MOSFETS_gate controls_main_channel_current_Ids

Notice that a positive gate voltage will induce a negative charge in the n-channel, enhancing the drain-source current, Ids; while a negative gate voltage will induce a depletion region in the n- channel, thereby reducing the drain-source current, Ids. A MOSFET so constructed is a depletion/enhancement MOSFET. A typical n-channel MOSFET curve is shown below:


Figure (A), shows the transconductance, Gm, or effect of the gate voltage upon the drain to source current. Notice the gate-source voltage can be positive or negative. This would not be possible with a JFET. In figure (B), again notice the effect of increasing Vgs on Ids; notice also that for any given gate current, the drain-source voltage has little effect upon the drain current above 3 volts, since the MOSFET is in saturation.

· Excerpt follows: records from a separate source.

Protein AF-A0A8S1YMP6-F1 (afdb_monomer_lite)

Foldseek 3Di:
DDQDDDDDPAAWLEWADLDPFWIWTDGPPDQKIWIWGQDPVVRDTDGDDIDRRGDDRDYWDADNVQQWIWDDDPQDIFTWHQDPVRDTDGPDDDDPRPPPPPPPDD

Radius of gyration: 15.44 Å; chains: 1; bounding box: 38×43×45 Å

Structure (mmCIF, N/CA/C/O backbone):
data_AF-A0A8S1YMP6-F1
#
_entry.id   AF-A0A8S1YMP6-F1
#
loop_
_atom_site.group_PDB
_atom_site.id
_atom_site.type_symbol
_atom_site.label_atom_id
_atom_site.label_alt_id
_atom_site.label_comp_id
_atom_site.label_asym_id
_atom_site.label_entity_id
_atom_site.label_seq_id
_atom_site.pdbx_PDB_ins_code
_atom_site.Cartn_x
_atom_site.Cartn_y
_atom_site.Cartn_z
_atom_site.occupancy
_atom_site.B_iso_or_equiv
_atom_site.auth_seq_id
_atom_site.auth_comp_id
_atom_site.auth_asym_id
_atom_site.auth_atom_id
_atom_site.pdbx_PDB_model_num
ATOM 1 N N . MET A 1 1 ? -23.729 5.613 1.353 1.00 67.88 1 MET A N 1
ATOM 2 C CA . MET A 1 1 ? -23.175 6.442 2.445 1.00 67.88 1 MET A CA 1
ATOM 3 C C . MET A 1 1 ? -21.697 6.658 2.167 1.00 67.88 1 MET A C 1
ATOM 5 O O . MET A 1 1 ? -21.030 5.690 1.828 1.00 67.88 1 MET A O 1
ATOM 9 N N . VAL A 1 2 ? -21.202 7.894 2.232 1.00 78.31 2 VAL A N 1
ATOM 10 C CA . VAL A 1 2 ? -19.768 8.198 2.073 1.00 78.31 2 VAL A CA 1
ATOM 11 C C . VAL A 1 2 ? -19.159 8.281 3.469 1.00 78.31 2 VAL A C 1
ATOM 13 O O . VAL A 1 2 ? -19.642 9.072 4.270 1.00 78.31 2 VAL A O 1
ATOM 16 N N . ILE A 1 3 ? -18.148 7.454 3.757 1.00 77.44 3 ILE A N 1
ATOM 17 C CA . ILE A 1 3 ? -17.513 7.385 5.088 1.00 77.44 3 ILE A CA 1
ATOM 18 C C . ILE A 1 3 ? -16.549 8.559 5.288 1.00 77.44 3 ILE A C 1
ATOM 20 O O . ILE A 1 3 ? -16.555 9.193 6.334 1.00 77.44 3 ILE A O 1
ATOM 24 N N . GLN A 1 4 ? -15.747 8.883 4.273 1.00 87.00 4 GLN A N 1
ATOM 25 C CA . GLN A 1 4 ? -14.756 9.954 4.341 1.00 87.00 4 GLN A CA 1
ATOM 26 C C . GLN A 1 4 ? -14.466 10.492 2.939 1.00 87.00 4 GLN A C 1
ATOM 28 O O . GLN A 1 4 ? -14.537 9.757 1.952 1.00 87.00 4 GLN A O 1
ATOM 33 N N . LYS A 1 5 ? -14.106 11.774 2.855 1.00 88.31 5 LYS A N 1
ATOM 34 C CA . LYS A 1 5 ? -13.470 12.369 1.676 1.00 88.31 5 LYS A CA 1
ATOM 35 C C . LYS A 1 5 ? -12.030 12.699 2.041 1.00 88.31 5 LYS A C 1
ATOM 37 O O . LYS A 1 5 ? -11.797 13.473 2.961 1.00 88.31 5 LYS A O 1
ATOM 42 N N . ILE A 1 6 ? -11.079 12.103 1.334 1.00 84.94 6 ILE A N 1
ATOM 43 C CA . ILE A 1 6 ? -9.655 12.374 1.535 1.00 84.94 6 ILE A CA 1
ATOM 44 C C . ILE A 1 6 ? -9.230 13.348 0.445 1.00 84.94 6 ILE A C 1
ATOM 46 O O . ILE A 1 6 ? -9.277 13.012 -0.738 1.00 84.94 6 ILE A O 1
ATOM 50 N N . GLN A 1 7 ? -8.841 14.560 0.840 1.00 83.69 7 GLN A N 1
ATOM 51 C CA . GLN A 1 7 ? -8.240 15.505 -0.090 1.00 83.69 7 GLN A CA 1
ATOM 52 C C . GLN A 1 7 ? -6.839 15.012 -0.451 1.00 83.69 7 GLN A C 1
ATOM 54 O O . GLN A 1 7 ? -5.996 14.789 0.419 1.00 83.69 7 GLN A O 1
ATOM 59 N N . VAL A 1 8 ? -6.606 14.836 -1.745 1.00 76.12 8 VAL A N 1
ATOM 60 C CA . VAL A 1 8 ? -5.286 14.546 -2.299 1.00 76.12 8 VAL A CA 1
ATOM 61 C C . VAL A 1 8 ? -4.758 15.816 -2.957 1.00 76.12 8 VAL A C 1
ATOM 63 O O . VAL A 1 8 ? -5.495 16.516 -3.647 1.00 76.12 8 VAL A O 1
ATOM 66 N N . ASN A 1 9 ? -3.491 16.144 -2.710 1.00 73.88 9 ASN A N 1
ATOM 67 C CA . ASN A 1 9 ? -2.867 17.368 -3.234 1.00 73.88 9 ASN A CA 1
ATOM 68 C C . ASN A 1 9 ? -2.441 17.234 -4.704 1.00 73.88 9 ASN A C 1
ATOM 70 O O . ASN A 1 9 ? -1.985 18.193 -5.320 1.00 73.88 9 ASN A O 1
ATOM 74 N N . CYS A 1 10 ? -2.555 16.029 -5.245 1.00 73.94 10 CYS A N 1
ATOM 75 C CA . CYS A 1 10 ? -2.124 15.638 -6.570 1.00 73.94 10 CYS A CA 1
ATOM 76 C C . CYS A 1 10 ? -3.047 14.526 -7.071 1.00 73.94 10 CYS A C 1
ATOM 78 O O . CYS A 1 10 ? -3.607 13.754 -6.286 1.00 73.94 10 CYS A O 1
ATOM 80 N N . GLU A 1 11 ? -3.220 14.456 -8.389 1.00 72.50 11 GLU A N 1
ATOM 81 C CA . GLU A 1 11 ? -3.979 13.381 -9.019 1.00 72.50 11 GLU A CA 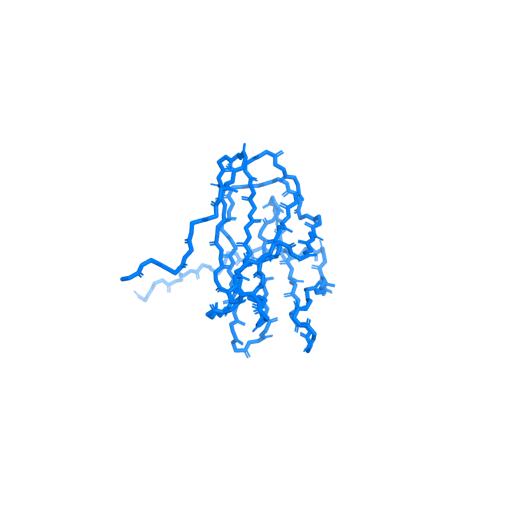1
ATOM 82 C C . GLU A 1 11 ? -3.371 12.022 -8.660 1.00 72.50 11 GLU A C 1
ATOM 84 O O . GLU A 1 11 ? -2.157 11.876 -8.525 1.00 72.50 11 GLU A O 1
ATOM 89 N N . GLY A 1 12 ? -4.222 11.019 -8.471 1.00 67.69 12 GLY A N 1
ATOM 90 C CA . GLY A 1 12 ? -3.801 9.661 -8.159 1.00 67.69 12 GLY A CA 1
ATOM 91 C C . GLY A 1 12 ? -3.504 8.861 -9.410 1.00 67.69 12 GLY A C 1
ATOM 92 O O . GLY A 1 12 ? -4.348 8.790 -10.295 1.00 67.69 12 GLY A O 1
ATOM 93 N N . LEU A 1 13 ? -2.354 8.191 -9.456 1.00 69.38 13 LEU A N 1
ATOM 94 C CA . LEU A 1 13 ? -2.070 7.231 -10.523 1.00 69.38 13 LEU A CA 1
ATOM 95 C C . LEU A 1 13 ? -2.655 5.858 -10.168 1.00 69.38 13 LEU A C 1
ATOM 97 O O . LEU A 1 13 ? -3.064 5.107 -11.050 1.00 69.38 13 LEU A O 1
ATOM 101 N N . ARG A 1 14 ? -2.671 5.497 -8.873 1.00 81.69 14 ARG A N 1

The MOSFET is also made in an enhancement-only mode, where a gate signal only induces or enhances channel current, the gate signal never depletes the channel current. Naturally there are p-channel enhancement MOSFETS, where a negative gate voltage enhances channel conductivity; and n-channel enhancement mode MOSFETS where a positive gate voltage enhances channel conductivity. One final note, breakdown voltage in MOS devices do not depend upon p-n junction stress but rather upon the thickness and quality of the insulating oxide. When breakdown does occur, the oxide is punctured and the device is destroyed. The specifications for MOSFETS or any transistor are multitudinous, and so only the basics are listed. They are:

(a) Breakdown Voltages
(b) Forward transconductance
(c) Drain- source on resistance , Rds(on)
(d) Switching characteristics
(e) Zero gate voltage drain current, Idss
(f) Input capacitance, Ciss